(Saved entries)
==================================================
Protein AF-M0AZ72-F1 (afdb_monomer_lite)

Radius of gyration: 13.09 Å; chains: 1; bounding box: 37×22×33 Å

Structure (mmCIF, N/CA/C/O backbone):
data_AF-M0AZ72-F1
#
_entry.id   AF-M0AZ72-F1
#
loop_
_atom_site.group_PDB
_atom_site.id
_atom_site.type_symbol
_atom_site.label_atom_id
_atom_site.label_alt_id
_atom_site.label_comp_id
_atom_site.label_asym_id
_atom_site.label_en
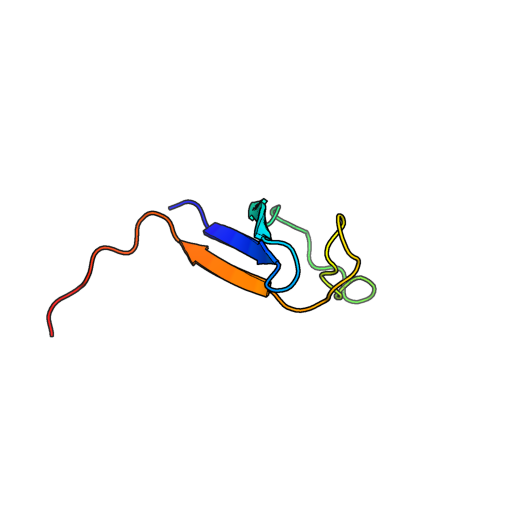tity_id
_atom_site.label_seq_id
_atom_site.pdbx_PDB_ins_code
_atom_site.Cartn_x
_atom_site.Cartn_y
_atom_site.Cartn_z
_atom_site.occupancy
_atom_site.B_iso_or_equiv
_atom_site.auth_seq_id
_atom_site.auth_comp_id
_atom_site.auth_asym_id
_atom_site.auth_atom_id
_atom_site.pdbx_PDB_model_num
ATOM 1 N N . MET A 1 1 ? 0.728 12.385 9.492 1.00 61.31 1 MET A N 1
ATOM 2 C CA . MET A 1 1 ? 0.496 11.068 8.863 1.00 61.31 1 MET A CA 1
ATOM 3 C C . MET A 1 1 ? 1.702 10.637 8.042 1.00 61.31 1 MET A C 1
ATOM 5 O O . MET A 1 1 ? 1.725 10.823 6.831 1.00 61.31 1 MET A O 1
ATOM 9 N N . SER A 1 2 ? 2.718 10.072 8.694 1.00 65.56 2 SER A N 1
ATOM 10 C CA . SER A 1 2 ? 3.850 9.447 8.003 1.00 65.56 2 SER A CA 1
ATOM 11 C C . SER A 1 2 ? 3.514 7.995 7.649 1.00 65.56 2 SER A C 1
ATOM 13 O O . SER A 1 2 ? 3.031 7.219 8.480 1.00 65.56 2 SER A O 1
ATOM 15 N N . VAL A 1 3 ? 3.740 7.634 6.388 1.00 71.50 3 VAL A N 1
ATOM 16 C CA . VAL A 1 3 ? 3.630 6.260 5.889 1.00 71.50 3 VAL A CA 1
ATOM 17 C C . VAL A 1 3 ? 5.043 5.755 5.634 1.00 71.50 3 VAL A C 1
ATOM 19 O O . VAL A 1 3 ? 5.826 6.420 4.956 1.00 71.50 3 VAL A O 1
ATOM 22 N N . TYR 
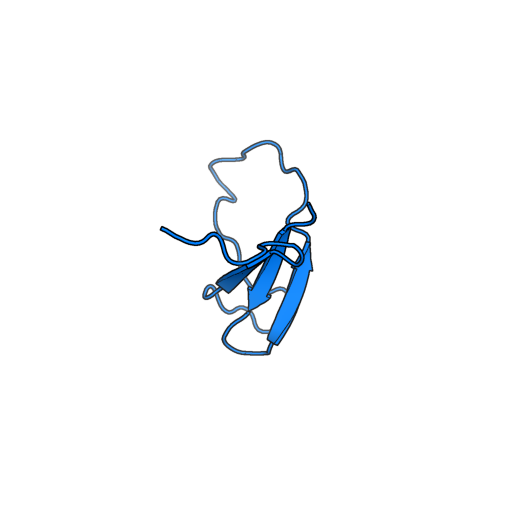A 1 4 ? 5.371 4.590 6.178 1.00 80.69 4 TYR A N 1
ATOM 23 C CA . TYR A 1 4 ? 6.643 3.921 5.933 1.00 80.69 4 TYR A CA 1
ATOM 24 C C . TYR A 1 4 ? 6.392 2.501 5.436 1.00 80.69 4 TYR A C 1
ATOM 26 O O . TYR A 1 4 ? 5.335 1.918 5.683 1.00 80.69 4 TYR A O 1
ATOM 34 N N . ILE A 1 5 ? 7.349 1.966 4.690 1.00 81.31 5 ILE A N 1
ATOM 35 C CA . ILE A 1 5 ? 7.345 0.575 4.251 1.00 81.31 5 ILE A CA 1
ATOM 36 C C . ILE A 1 5 ? 8.442 -0.177 4.967 1.00 81.31 5 ILE A C 1
ATOM 38 O O . ILE A 1 5 ? 9.552 0.328 5.123 1.00 81.31 5 ILE A O 1
ATOM 42 N N . GLU A 1 6 ? 8.106 -1.381 5.397 1.00 86.50 6 GLU A N 1
ATOM 43 C CA . GLU A 1 6 ? 9.000 -2.309 6.069 1.00 86.50 6 GLU A CA 1
ATOM 44 C C . GLU A 1 6 ? 9.157 -3.544 5.189 1.00 86.50 6 GLU A C 1
ATOM 46 O O . GLU A 1 6 ? 8.167 -4.080 4.694 1.00 86.50 6 GLU A O 1
ATOM 51 N N . CYS A 1 7 ? 10.395 -3.959 4.942 1.00 87.00 7 CYS A N 1
ATOM 52 C CA . CYS A 1 7 ? 10.669 -5.182 4.200 1.00 87.00 7 CYS A CA 1
ATOM 53 C C . CYS A 1 7 ? 10.368 -6.404 5.070 1.00 87.00 7 CYS A C 1
ATOM 55 O O . CYS A 1 7 ? 10.937 -6.536 6.153 1.00 87.00 7 CYS A O 1
ATOM 57 N N . ASP A 1 8 ? 9.553 -7.330 4.567 1.00 85.81 8 ASP A N 1
ATOM 58 C CA . ASP A 1 8 ? 9.134 -8.509 5.335 1.00 85.81 8 ASP A CA 1
ATOM 59 C C . ASP A 1 8 ? 10.284 -9.507 5.562 1.00 85.81 8 ASP A C 1
ATOM 61 O O . ASP A 1 8 ? 10.286 -10.252 6.540 1.00 85.81 8 ASP A O 1
ATOM 65 N N . ALA A 1 9 ? 11.294 -9.502 4.686 1.00 85.50 9 ALA A N 1
ATOM 66 C CA . ALA A 1 9 ? 12.418 -10.432 4.756 1.00 85.50 9 ALA A CA 1
ATOM 67 C C . ALA A 1 9 ? 13.499 -10.026 5.772 1.00 85.50 9 ALA A C 1
ATOM 69 O O . ALA A 1 9 ? 14.140 -10.890 6.368 1.00 85.50 9 ALA A O 1
ATOM 70 N N . CYS A 1 10 ? 13.743 -8.723 5.962 1.00 86.50 10 CYS A N 1
ATOM 71 C CA . CYS A 1 10 ? 14.837 -8.242 6.820 1.00 86.50 10 CYS A CA 1
ATOM 72 C C . CYS A 1 10 ? 14.452 -7.145 7.822 1.00 86.50 10 CYS A C 1
ATOM 74 O O . CYS A 1 10 ? 15.311 -6.697 8.579 1.00 86.50 10 CYS A O 1
ATOM 76 N N . GLY A 1 11 ? 13.198 -6.684 7.828 1.00 84.31 11 GLY A N 1
ATOM 77 C CA . GLY A 1 11 ? 12.716 -5.633 8.731 1.00 84.31 11 GLY A CA 1
ATOM 78 C C . GLY A 1 11 ? 13.219 -4.225 8.398 1.00 84.31 11 GLY A C 1
ATOM 79 O O . GLY A 1 11 ? 13.058 -3.309 9.202 1.00 84.31 11 GLY A O 1
ATOM 80 N N . TYR A 1 12 ? 13.852 -4.020 7.236 1.00 83.38 12 TYR A N 1
ATOM 81 C CA . TYR A 1 12 ? 14.333 -2.699 6.831 1.00 83.38 12 TYR A CA 1
ATOM 82 C C . TYR A 1 12 ? 13.155 -1.752 6.573 1.00 83.38 12 TYR A C 1
ATOM 84 O O . TYR A 1 12 ? 12.396 -1.950 5.620 1.00 83.38 12 TYR A O 1
ATOM 92 N N . ALA A 1 13 ? 13.024 -0.720 7.410 1.00 81.56 13 ALA A N 1
ATOM 93 C CA . ALA A 1 13 ? 11.973 0.285 7.319 1.00 81.56 13 ALA A CA 1
ATOM 94 C C . ALA A 1 13 ? 12.492 1.593 6.706 1.00 81.56 13 ALA A C 1
ATOM 96 O O . ALA A 1 13 ? 13.501 2.140 7.152 1.00 81.56 13 ALA A O 1
ATOM 97 N N . HIS A 1 14 ? 11.780 2.127 5.714 1.00 76.12 14 HIS A N 1
ATOM 98 C CA . HIS A 1 14 ? 12.050 3.454 5.160 1.00 76.12 14 HIS A CA 1
ATOM 99 C C . HIS A 1 14 ? 10.759 4.160 4.739 1.00 76.12 14 HIS A C 1
ATOM 101 O O . HIS A 1 14 ? 9.734 3.532 4.463 1.00 76.12
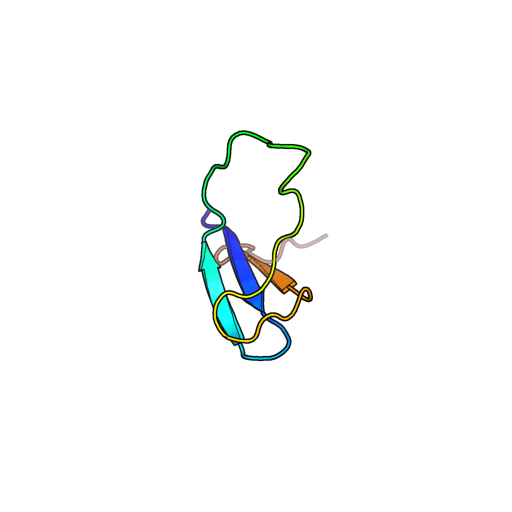 14 HIS A O 1
ATOM 107 N N . THR A 1 15 ? 10.785 5.489 4.711 1.00 74.69 15 THR A N 1
ATOM 108 C CA . THR A 1 15 ? 9.673 6.280 4.181 1.00 74.69 15 THR A CA 1
ATOM 109 C C . THR A 1 15 ? 9.635 6.141 2.664 1.00 74.69 15 THR A C 1
ATOM 111 O O . THR A 1 15 ? 10.678 6.186 2.012 1.00 74.69 15 THR A O 1
ATOM 114 N N . ILE A 1 16 ? 8.442 5.969 2.086 1.00 67.88 16 ILE A N 1
ATOM 115 C CA . ILE A 1 16 ? 8.310 5.997 0.626 1.00 67.88 16 ILE A CA 1
ATOM 116 C C . ILE A 1 16 ? 8.586 7.443 0.190 1.00 67.88 16 ILE A C 1
ATOM 118 O O . ILE A 1 16 ? 7.814 8.321 0.581 1.00 67.88 16 ILE A O 1
ATOM 122 N N . PRO A 1 17 ? 9.654 7.726 -0.581 1.00 61.28 17 PRO A N 1
ATOM 123 C CA . PRO A 1 17 ? 9.847 9.069 -1.112 1.00 61.28 17 PRO A CA 1
ATOM 124 C C . PRO A 1 17 ? 8.682 9.411 -2.049 1.00 61.28 17 PRO A C 1
ATOM 126 O O . PRO A 1 17 ? 8.163 8.526 -2.736 1.00 61.28 17 PRO A O 1
ATOM 129 N N . GLU A 1 18 ? 8.277 10.681 -2.110 1.00 56.88 18 GLU A N 1
ATOM 130 C CA . GLU A 1 18 ? 7.384 11.157 -3.170 1.00 56.88 18 GLU A CA 1
ATOM 131 C C . GLU A 1 18 ? 8.124 11.019 -4.505 1.00 56.88 18 GLU A C 1
ATOM 133 O O . GLU A 1 18 ? 8.993 11.817 -4.846 1.00 56.88 18 GLU A O 1
ATOM 138 N N . ARG A 1 19 ? 7.847 9.934 -5.229 1.00 59.34 19 ARG A N 1
ATOM 139 C CA . ARG A 1 19 ? 8.460 9.640 -6.525 1.00 59.34 19 ARG A CA 1
ATOM 140 C C . ARG A 1 19 ? 7.514 10.058 -7.641 1.00 59.34 19 ARG A C 1
ATOM 142 O O . ARG A 1 19 ? 6.358 9.636 -7.658 1.00 59.34 19 ARG A O 1
ATOM 149 N N . THR A 1 20 ? 8.016 10.852 -8.587 1.00 56.41 20 THR A N 1
ATOM 150 C CA . THR A 1 20 ? 7.389 11.014 -9.902 1.00 56.41 20 THR A CA 1
ATOM 151 C C . THR A 1 20 ? 7.291 9.620 -10.514 1.00 56.41 20 THR A C 1
ATOM 153 O O . THR A 1 20 ? 8.298 8.920 -10.596 1.00 56.41 20 THR A O 1
ATOM 156 N N . PHE A 1 21 ? 6.079 9.168 -10.831 1.00 54.03 21 PHE A N 1
ATOM 157 C CA . PHE A 1 21 ? 5.833 7.802 -11.292 1.00 54.03 21 PHE A CA 1
ATOM 158 C C . PHE A 1 21 ? 6.619 7.530 -12.582 1.00 54.03 21 PHE A C 1
ATOM 160 O O . PHE A 1 21 ? 6.287 8.090 -13.625 1.00 54.03 21 PHE A O 1
ATOM 167 N N . ASP A 1 22 ? 7.648 6.684 -12.501 1.00 56.50 22 ASP A N 1
ATOM 168 C CA . ASP A 1 22 ? 8.390 6.200 -13.663 1.00 56.50 22 ASP A CA 1
ATOM 169 C C . ASP A 1 22 ? 7.971 4.743 -13.955 1.00 56.50 22 ASP A C 1
ATOM 171 O O . ASP A 1 22 ? 8.232 3.842 -13.142 1.00 56.50 22 ASP A O 1
ATOM 175 N N . PRO A 1 23 ? 7.257 4.492 -15.068 1.00 55.84 23 PRO A N 1
ATOM 176 C CA . PRO A 1 23 ? 6.703 3.179 -15.379 1.00 55.84 23 PRO A CA 1
ATOM 177 C C . PRO A 1 23 ? 7.773 2.107 -15.643 1.00 55.84 23 PRO A C 1
ATOM 179 O O . PRO A 1 23 ? 7.468 0.924 -15.500 1.00 55.84 23 PRO A O 1
ATOM 182 N N . GLU A 1 24 ? 9.023 2.472 -15.961 1.00 57.41 24 GLU A N 1
ATOM 183 C CA . GLU A 1 24 ? 10.099 1.498 -16.212 1.00 57.41 24 GLU A CA 1
ATOM 184 C C . GLU A 1 24 ? 10.806 1.039 -14.921 1.00 57.41 24 GLU A C 1
ATOM 186 O O . GLU A 1 24 ? 11.319 -0.079 -14.856 1.00 57.41 24 GLU A O 1
ATOM 191 N N . PHE A 1 25 ? 10.743 1.835 -13.845 1.00 53.88 25 PHE A N 1
ATOM 192 C CA . PHE A 1 25 ? 11.351 1.538 -12.534 1.00 53.88 25 PHE A CA 1
ATOM 193 C C . PHE A 1 25 ? 10.330 1.145 -11.454 1.00 53.88 25 PHE A C 1
ATOM 195 O O . PHE A 1 25 ? 10.589 1.255 -10.255 1.00 53.88 25 PHE A O 1
ATOM 202 N N . SER A 1 26 ? 9.164 0.632 -11.858 1.00 57.97 26 SER A N 1
ATOM 203 C CA . SER A 1 26 ? 8.040 0.289 -10.967 1.00 57.97 26 SER A CA 1
ATOM 204 C C . SER A 1 26 ? 8.283 -0.900 -10.016 1.00 57.97 26 SER A C 1
ATOM 206 O O . SER A 1 26 ? 7.341 -1.400 -9.402 1.00 57.97 26 SER A O 1
ATOM 208 N N . ARG A 1 27 ? 9.527 -1.369 -9.853 1.00 65.75 27 ARG A N 1
ATOM 209 C CA . ARG A 1 27 ? 9.874 -2.400 -8.868 1.00 65.75 27 ARG A CA 1
ATOM 210 C C . ARG A 1 27 ? 10.466 -1.765 -7.620 1.00 65.75 27 ARG A C 1
ATOM 212 O O . ARG A 1 27 ? 11.563 -1.218 -7.636 1.00 65.75 27 ARG A O 1
ATOM 219 N N . THR A 1 28 ? 9.724 -1.860 -6.522 1.00 69.94 28 THR A N 1
ATOM 220 C CA . THR A 1 28 ? 10.249 -1.536 -5.195 1.00 69.94 28 THR A CA 1
ATOM 221 C C . THR A 1 28 ? 10.951 -2.791 -4.689 1.00 69.94 28 THR A C 1
ATOM 223 O O . THR A 1 28 ? 10.289 -3.783 -4.422 1.00 69.94 28 THR A O 1
ATOM 226 N N . VAL A 1 29 ? 12.282 -2.762 -4.614 1.00 77.50 29 VAL A N 1
ATOM 227 C CA . VAL A 1 29 ? 13.123 -3.846 -4.075 1.00 77.50 29 VAL A CA 1
ATOM 228 C C . VAL A 1 29 ? 13.883 -3.342 -2.863 1.00 77.50 29 VAL A C 1
ATOM 230 O O . VAL A 1 29 ? 14.187 -2.152 -2.775 1.00 77.50 29 VAL A O 1
ATOM 233 N N . CYS A 1 30 ? 14.119 -4.210 -1.885 1.00 78.75 30 CYS A N 1
ATOM 234 C CA . CYS A 1 30 ? 14.765 -3.843 -0.636 1.00 78.75 30 CYS A CA 1
ATOM 235 C C . CYS A 1 30 ? 16.223 -3.491 -0.904 1.00 78.75 30 CYS A C 1
ATOM 237 O O . CYS A 1 30 ? 16.965 -4.358 -1.360 1.00 78.75 30 CYS A O 1
ATOM 239 N N . PRO A 1 31 ? 16.687 -2.268 -0.585 1.00 76.00 31 PRO A N 1
ATOM 240 C CA . PRO A 1 31 ? 18.093 -1.923 -0.770 1.00 76.00 31 PRO A CA 1
ATOM 241 C C . PRO A 1 31 ? 19.015 -2.727 0.158 1.00 76.00 31 PRO A C 1
ATOM 243 O O . PRO A 1 3
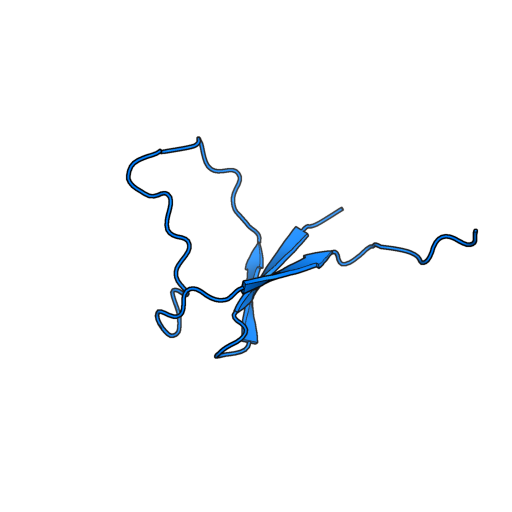1 ? 20.212 -2.799 -0.091 1.00 76.00 31 PRO A O 1
ATOM 246 N N . ASN A 1 32 ? 18.469 -3.328 1.223 1.00 79.75 32 ASN A N 1
ATOM 247 C CA . ASN A 1 32 ? 19.240 -4.088 2.199 1.00 79.75 32 ASN A CA 1
ATOM 248 C C . ASN A 1 32 ? 19.390 -5.575 1.830 1.00 79.75 32 ASN A C 1
ATOM 250 O O . ASN A 1 32 ? 20.474 -6.128 1.973 1.00 79.75 32 ASN A O 1
ATOM 254 N N . CYS A 1 33 ? 18.324 -6.233 1.361 1.00 83.12 33 CYS A N 1
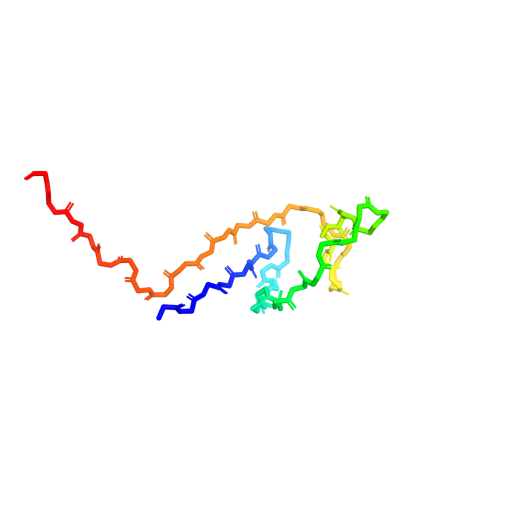ATOM 255 C CA . CYS A 1 33 ? 18.344 -7.677 1.072 1.00 83.12 33 CYS A CA 1
ATOM 256 C C . CYS A 1 33 ? 17.907 -8.063 -0.349 1.00 83.12 33 CYS A C 1
ATOM 258 O O . CYS A 1 33 ? 17.991 -9.234 -0.703 1.00 83.12 33 CYS A O 1
ATOM 260 N N . GLY A 1 34 ? 17.448 -7.111 -1.162 1.00 78.50 34 GLY A N 1
ATOM 261 C CA . GLY A 1 34 ? 16.975 -7.350 -2.527 1.00 78.50 34 GLY A CA 1
ATOM 262 C C . GLY A 1 34 ? 15.555 -7.914 -2.643 1.00 78.50 34 GLY A C 1
ATOM 263 O O . GLY A 1 34 ? 15.091 -8.098 -3.762 1.00 78.50 34 GLY A O 1
ATOM 264 N N . ASP A 1 35 ? 14.863 -8.163 -1.527 1.00 83.69 35 ASP A N 1
ATOM 265 C CA . ASP A 1 35 ? 13.500 -8.713 -1.530 1.00 83.69 35 ASP A CA 1
ATOM 266 C C . ASP A 1 35 ? 12.462 -7.706 -2.058 1.00 83.69 35 ASP A C 1
ATOM 268 O O . ASP A 1 35 ? 12.634 -6.492 -1.931 1.00 83.69 35 ASP A O 1
ATOM 272 N N . GLU A 1 36 ? 11.376 -8.198 -2.643 1.00 81.00 36 GLU A N 1
ATOM 273 C CA . GLU A 1 36 ? 10.285 -7.390 -3.207 1.00 81.00 36 GLU A CA 1
ATOM 274 C C . GLU A 1 36 ? 9.044 -7.314 -2.302 1.00 81.00 36 GLU A C 1
ATOM 276 O O . GLU A 1 36 ? 8.104 -6.574 -2.595 1.00 81.00 36 GLU A O 1
ATOM 281 N N . SER A 1 37 ? 9.047 -8.044 -1.185 1.00 81.62 37 SER A N 1
ATOM 282 C CA . SER A 1 37 ? 7.944 -8.112 -0.226 1.00 81.62 37 SER A CA 1
ATOM 283 C C . SER A 1 37 ? 8.034 -6.976 0.791 1.00 81.62 37 SER A C 1
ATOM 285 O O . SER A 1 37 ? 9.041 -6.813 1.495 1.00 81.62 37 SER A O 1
==================================================
§ **Assignment**:
Above are the records; copy from them only the lines starting at the one containing "ATOM 208 N N" and ending at the one containing "1 ? 20.212 -2.799", exactly and without pictures.

§ **Expected answer**:
ATOM 208 N N . ARG A 1 27 ? 9.527 -1.369 -9.853 1.00 65.75 27 ARG A N 1
ATOM 209 C CA . ARG A 1 27 ? 9.874 -2.400 -8.868 1.00 65.75 27 ARG A CA 1
ATOM 210 C C . ARG A 1 27 ? 10.466 -1.765 -7.620 1.00 65.75 27 ARG A C 1
ATOM 212 O O . ARG A 1 27 ? 11.563 -1.218 -7.636 1.00 65.75 27 ARG A O 1
ATOM 219 N N . THR A 1 28 ? 9.724 -1.860 -6.522 1.00 69.94 28 THR A N 1
ATOM 220 C CA . THR A 1 28 ? 10.249 -1.536 -5.195 1.00 69.94 28 THR A CA 1
ATOM 221 C C . THR A 1 28 ? 10.951 -2.791 -4.689 1.00 69.94 28 THR A C 1
ATOM 223 O O . THR A 1 28 ? 10.289 -3.783 -4.422 1.00 69.94 28 THR A O 1
ATOM 226 N N . VAL A 1 29 ? 12.282 -2.762 -4.614 1.00 77.50 29 VAL A N 1
ATOM 227 C CA . VAL A 1 29 ? 13.123 -3.846 -4.075 1.00 77.50 29 VAL A CA 1
ATOM 228 C C . VAL A 1 29 ? 13.883 -3.342 -2.863 1.00 77.50 29 VAL A C 1
ATOM 230 O O . VAL A 1 29 ? 14.187 -2.152 -2.775 1.00 77.50 29 VAL A O 1
ATOM 233 N N . CYS A 1 30 ? 14.119 -4.210 -1.885 1.00 78.75 30 CYS A N 1
ATOM 234 C CA . CYS A 1 30 ? 14.765 -3.843 -0.636 1.00 78.75 30 CYS A CA 1
ATOM 235 C C . CYS A 1 30 ? 16.223 -3.491 -0.904 1.00 78.75 30 CYS A C 1
ATOM 237 O O . CYS A 1 30 ? 16.965 -4.358 -1.360 1.00 78.75 30 CYS A O 1
ATOM 239 N N . PRO A 1 31 ? 16.687 -2.268 -0.585 1.00 76.00 31 PRO A N 1
ATOM 240 C CA . PRO A 1 31 ? 18.093 -1.923 -0.770 1.00 76.00 31 PRO A CA 1
ATOM 241 C C . PRO A 1 31 ? 19.015 -2.727 0.158 1.00 76.00 31 PRO A C 1
ATOM 243 O O . PRO A 1 3
1 ? 20.212 -2.799 -0.091 1.00 76.00 31 PRO A O 1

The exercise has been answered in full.